As I explained, I only meant to deal with clones, not with somehow compatible
distros. RHEL3 and RHEL4 are so different, that for me it is irrelevant
whether they both come from RedHat or not. And I hate to have to modify the
.pm files with yet another if-then-else and potentially introduce bugs and
breaking working code.

> My only objection to this is the amount of code replication that it will
> force.  All the Fedora .pm files will be almost identical (and all the
> RedHat .pm files will be almost identical and ...).  If you start
> re-introducing code re-usage in there, you're quickly going to return to
> the same structure of if's that are currently there, but with an added
> level of indirection.  So it doesn't seem to buy you anything.

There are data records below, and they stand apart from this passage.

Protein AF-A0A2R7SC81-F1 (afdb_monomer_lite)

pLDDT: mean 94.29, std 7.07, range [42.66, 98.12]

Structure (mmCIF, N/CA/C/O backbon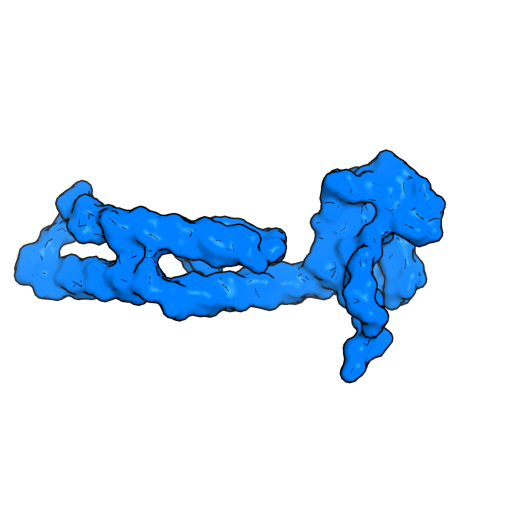e):
data_AF-A0A2R7SC81-F1
#
_entry.id   AF-A0A2R7SC81-F1
#
loop_
_atom_site.group_PDB
_atom_site.id
_atom_site.type_symbol
_atom_site.label_atom_id
_atom_site.label_alt_id
_atom_site.label_comp_id
_atom_site.label_asym_id
_atom_site.label_entity_id
_atom_site.label_seq_id
_atom_site.pdbx_PDB_ins_code
_atom_site.Cartn_x
_atom_site.Cartn_y
_atom_site.Cartn_z
_atom_site.occupancy
_atom_site.B_iso_or_equiv
_atom_site.auth_seq_id
_atom_site.auth_comp_id
_atom_site.auth_asym_id
_atom_site.auth_atom_id
_atom_site.pdbx_PDB_model_num
ATOM 1 N N . MET A 1 1 ? 4.784 -15.502 22.040 1.00 42.66 1 MET A N 1
ATOM 2 C CA . MET A 1 1 ? 3.346 -15.345 22.339 1.00 42.66 1 MET A CA 1
ATOM 3 C C . MET A 1 1 ? 3.071 -13.858 22.461 1.00 42.66 1 MET A C 1
ATOM 5 O O . MET A 1 1 ? 3.618 -13.239 23.364 1.00 42.66 1 MET A O 1
ATOM 9 N N . LEU A 1 2 ? 2.344 -13.264 21.513 1.00 50.34 2 LEU A N 1
ATOM 10 C CA . LEU A 1 2 ? 1.927 -11.863 21.614 1.00 50.34 2 LEU A CA 1
ATOM 11 C C . LEU A 1 2 ? 0.830 -11.797 22.681 1.00 50.34 2 LEU A C 1
ATOM 13 O O . LEU A 1 2 ? -0.274 -12.274 22.470 1.00 50.34 2 LEU A O 1
ATOM 17 N N . THR A 1 3 ? 1.156 -11.289 23.865 1.00 61.59 3 THR A N 1
ATOM 18 C CA . THR A 1 3 ? 0.229 -11.230 25.009 1.00 61.59 3 THR A CA 1
ATOM 19 C C . THR A 1 3 ? -0.643 -9.973 25.012 1.00 61.59 3 THR A C 1
ATOM 21 O O . THR A 1 3 ? -1.399 -9.759 25.955 1.00 61.59 3 THR A O 1
ATOM 24 N N . GLN A 1 4 ? -0.555 -9.130 23.978 1.00 80.62 4 GLN A N 1
ATOM 25 C CA . GLN A 1 4 ? -1.267 -7.855 23.906 1.00 80.62 4 GLN A CA 1
ATOM 26 C C . GLN A 1 4 ? -2.050 -7.731 22.604 1.00 80.62 4 GLN A C 1
ATOM 28 O O . GLN A 1 4 ? -1.534 -8.032 21.532 1.00 80.62 4 GLN A O 1
ATOM 33 N N . SER A 1 5 ? -3.279 -7.228 22.713 1.00 89.81 5 SER A N 1
ATOM 34 C CA . SER A 1 5 ? -4.103 -6.848 21.567 1.00 89.81 5 SER A CA 1
ATOM 35 C C . SER A 1 5 ? -3.439 -5.724 20.766 1.00 89.81 5 SER A C 1
ATOM 37 O O . SER A 1 5 ? -2.905 -4.804 21.390 1.00 89.81 5 SER A O 1
ATOM 39 N N . LYS A 1 6 ? -3.514 -5.725 19.433 1.00 92.81 6 LYS A N 1
ATOM 40 C CA . LYS A 1 6 ? -2.912 -4.705 18.552 1.00 92.81 6 LYS A CA 1
ATOM 41 C C . LYS A 1 6 ? -3.990 -3.993 17.740 1.00 92.81 6 LYS A C 1
ATOM 43 O O . LYS A 1 6 ? -4.846 -4.641 17.148 1.00 92.81 6 LYS A O 1
ATOM 48 N N . ALA A 1 7 ? -3.946 -2.662 17.689 1.00 95.56 7 ALA A N 1
ATOM 49 C CA . ALA A 1 7 ? -4.797 -1.908 16.772 1.00 95.56 7 ALA A CA 1
ATOM 50 C C . ALA A 1 7 ? -4.207 -1.939 15.353 1.00 95.56 7 ALA A C 1
ATOM 52 O O . ALA A 1 7 ? -3.069 -1.518 15.143 1.00 95.56 7 ALA A O 1
ATOM 53 N N . LEU A 1 8 ? -4.982 -2.433 14.386 1.00 94.62 8 LEU A N 1
ATOM 54 C CA . LEU A 1 8 ? -4.540 -2.614 12.998 1.00 94.62 8 LEU A CA 1
ATOM 55 C C . LEU A 1 8 ? -4.918 -1.429 12.103 1.00 94.62 8 LEU A C 1
ATOM 57 O O . LEU A 1 8 ? -4.164 -1.073 11.198 1.00 94.62 8 LEU A O 1
ATOM 61 N N . GLY A 1 9 ? -6.067 -0.810 12.370 1.00 95.25 9 GLY A N 1
ATOM 62 C CA . GLY A 1 9 ? -6.602 0.292 11.579 1.00 95.25 9 GLY A CA 1
ATOM 63 C C . GLY A 1 9 ? -8.039 0.626 11.958 1.00 95.25 9 GLY A C 1
ATOM 64 O O . GLY A 1 9 ? -8.497 0.328 13.065 1.00 95.25 9 GLY A O 1
ATOM 65 N N . THR A 1 10 ? -8.752 1.234 11.017 1.00 95.75 10 THR A N 1
ATOM 66 C CA . THR A 1 10 ? -10.188 1.507 11.113 1.00 95.75 10 THR A CA 1
ATOM 67 C C . THR A 1 10 ? -10.917 0.947 9.903 1.00 95.75 10 THR A C 1
ATOM 69 O O . THR A 1 10 ? -10.359 0.962 8.810 1.00 95.75 10 THR A O 1
ATOM 72 N N . ASP A 1 11 ? -12.160 0.525 10.104 1.00 94.81 11 ASP A N 1
ATOM 73 C CA . ASP A 1 11 ? -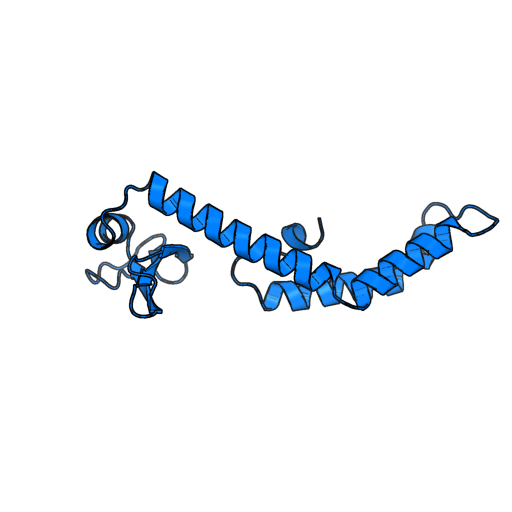13.065 0.042 9.063 1.00 94.81 11 ASP A CA 1
ATOM 74 C C . ASP A 1 11 ? -14.366 0.863 9.111 1.00 94.81 11 ASP A C 1
ATOM 76 O O . ASP A 1 11 ? -15.014 0.962 10.157 1.00 94.81 11 ASP A O 1
ATOM 80 N N . ASP A 1 12 ? -14.710 1.521 8.006 1.00 93.81 12 ASP A N 1
ATOM 81 C CA . ASP A 1 12 ? -15.928 2.316 7.837 1.00 93.81 12 ASP A CA 1
ATOM 82 C C . ASP A 1 12 ? -17.100 1.522 7.234 1.00 93.81 12 ASP A C 1
ATOM 84 O O . ASP A 1 12 ? -18.248 1.960 7.345 1.00 93.81 12 ASP A O 1
ATOM 88 N N . ALA A 1 13 ? -16.852 0.332 6.677 1.00 94.12 13 ALA A N 1
ATOM 89 C CA . ALA A 1 13 ? -17.889 -0.596 6.238 1.00 94.12 13 ALA A CA 1
ATOM 90 C C . ALA A 1 13 ? -18.550 -1.304 7.431 1.00 94.12 13 ALA A C 1
ATOM 92 O O . ALA A 1 13 ? -19.764 -1.539 7.429 1.00 94.12 13 ALA A O 1
ATOM 93 N N . VAL A 1 14 ? -17.784 -1.600 8.486 1.00 95.00 14 VAL A N 1
ATOM 94 C CA . VAL A 1 14 ? -18.324 -2.161 9.732 1.00 95.00 14 VAL A CA 1
ATOM 95 C C . VAL A 1 14 ? -18.812 -1.037 10.646 1.00 95.00 14 VAL A C 1
ATOM 97 O O . VAL A 1 14 ? -18.040 -0.341 11.306 1.00 95.00 14 VAL A O 1
ATOM 100 N N . THR A 1 15 ? -20.135 -0.881 10.713 1.00 96.69 15 THR A N 1
ATOM 101 C CA . THR A 1 15 ? -20.811 0.199 11.459 1.00 96.69 15 THR A CA 1
ATOM 102 C C . THR A 1 15 ? -21.418 -0.254 12.792 1.00 96.69 15 THR A C 1
ATOM 104 O O . THR A 1 15 ? -22.157 0.504 13.429 1.00 96.69 15 THR A O 1
ATOM 107 N N . THR A 1 16 ? -21.107 -1.473 13.242 1.00 96.88 16 THR A N 1
ATOM 108 C CA . THR A 1 16 ? -21.600 -2.055 14.501 1.00 96.88 16 THR A CA 1
ATOM 109 C C . THR A 1 16 ? -20.437 -2.504 15.381 1.00 96.88 16 THR A C 1
ATOM 111 O O . THR A 1 16 ? -19.447 -3.019 14.885 1.00 96.88 16 THR A O 1
ATOM 114 N N . CYS A 1 17 ? -20.531 -2.260 16.690 1.00 97.31 17 CYS A N 1
ATOM 115 C CA . CYS A 1 17 ? -19.509 -2.650 17.662 1.00 97.31 17 CYS A CA 1
ATOM 116 C C . CYS A 1 17 ? -19.721 -4.085 18.154 1.00 97.31 17 CYS A C 1
ATOM 118 O O . CYS A 1 17 ? -20.740 -4.354 18.793 1.00 97.31 17 CYS A O 1
ATOM 120 N N . ASP A 1 18 ? -18.708 -4.935 18.014 1.00 96.56 18 ASP A N 1
ATOM 121 C CA . ASP A 1 18 ? -18.754 -6.339 18.450 1.00 96.56 18 ASP A CA 1
ATOM 122 C C . ASP A 1 18 ? -18.852 -6.499 19.978 1.00 96.56 18 ASP A C 1
ATOM 124 O O . ASP A 1 18 ? -19.338 -7.503 20.483 1.00 96.56 18 ASP A O 1
ATOM 128 N N . CYS A 1 19 ? -18.434 -5.488 20.749 1.00 95.25 19 CYS A N 1
ATOM 129 C CA . CYS A 1 19 ? -18.451 -5.547 22.215 1.00 95.25 19 CYS A CA 1
ATOM 130 C C . CYS A 1 19 ? -19.814 -5.188 22.830 1.00 95.25 19 CYS A C 1
ATOM 132 O O . CYS A 1 19 ? -20.214 -5.783 23.826 1.00 95.25 19 CYS A O 1
ATOM 134 N N . CYS A 1 20 ? -20.502 -4.171 22.304 1.00 96.19 20 CYS A N 1
ATOM 135 C CA . CYS A 1 20 ? -21.724 -3.637 22.924 1.00 96.19 20 CYS A CA 1
ATOM 136 C C . CYS A 1 20 ? -22.944 -3.632 22.001 1.00 96.19 20 CYS A C 1
ATOM 138 O O . CYS A 1 20 ? -23.994 -3.132 22.396 1.00 96.19 20 CYS A O 1
ATOM 140 N N . GLY A 1 21 ? -22.802 -4.114 20.764 1.00 96.25 21 GLY A N 1
ATOM 141 C CA . GLY A 1 21 ? -23.875 -4.168 19.771 1.00 96.25 21 GLY A CA 1
ATOM 142 C C . GLY A 1 21 ? -24.332 -2.806 19.244 1.00 96.25 21 GLY A C 1
ATOM 143 O O . GLY A 1 21 ? -25.272 -2.737 18.457 1.00 96.25 21 GLY A O 1
ATOM 144 N N . ARG A 1 22 ? -23.700 -1.697 19.658 1.00 95.81 22 ARG A N 1
ATOM 145 C CA . ARG A 1 22 ? -24.069 -0.360 19.177 1.00 95.81 22 ARG A CA 1
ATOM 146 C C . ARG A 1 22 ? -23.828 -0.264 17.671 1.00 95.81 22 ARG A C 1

Sorry, I disagree here. The old (and BAD) structure was to have many places
where some sort of distro and version string was assembled and interpreted:
many setup scripts and the lib/OSCAR/Distro.pm module. Each of these contained
a different variant of the if-else block, each of them had to be updated when
adding a new distro or a new distro version. It was a big source of
trouble. The job of the OS_Detect/*.pm modules is to detect the distro name,
version and architecture. When the job is done and works for one distro, this
should not be touched any more. A new distro should not need to touch this
code. When the format has stabilized, all you need in the OS_Detect/*.pm
modules is a few distro specific constants:

# rhel4
distro_file=>"/etc/redhat-release";
distro_match=>"Red Hat Enterprise Linux WS release 4 \(Nahant Update (\d)\)";
distro_name=>"redhat";
cloned_distro=>"";
cloned_version=>"";
cloned_update=>"";

If the string matches, we pick $1 as update version, the rest can be
hardcoded. If the string doesn't match, fail. Multi-line matches should also
work.

All the rest is just common code which could go into OS_Detect.pm (including
arch discovery). $cloned_version needs to be computed sometimes (eg: tao 1.X
is a clone of rhel3), therefore it should contain a string which can be an
argument of eval.

Here one more example:
# scientific linux 4.X
distro_file=>"/etc/redhat-release";
distro_match=>"Scientific Linux SL release 4\.(\d) \(Beryllium\)"
distro_name=>"scientific_linux";
cloned_distro=>"redhat";
cloned_version=>"4";
cloned_update=>"\$distro_update";

Having the version hardcoded gives us the advantage to not need to catch
unsupported versions. Either the string matches, or not. No other check
needed.

> All in all, I don't think it's a Bad Thing to make someone Think before
> they remove support for a given platform/distro (vs. just blindly
> removing a .pm file).  Although this is the weaker of my two arguments,
> I think it's worth mentioning.  :-)

With the help of SVN this is really not a problem.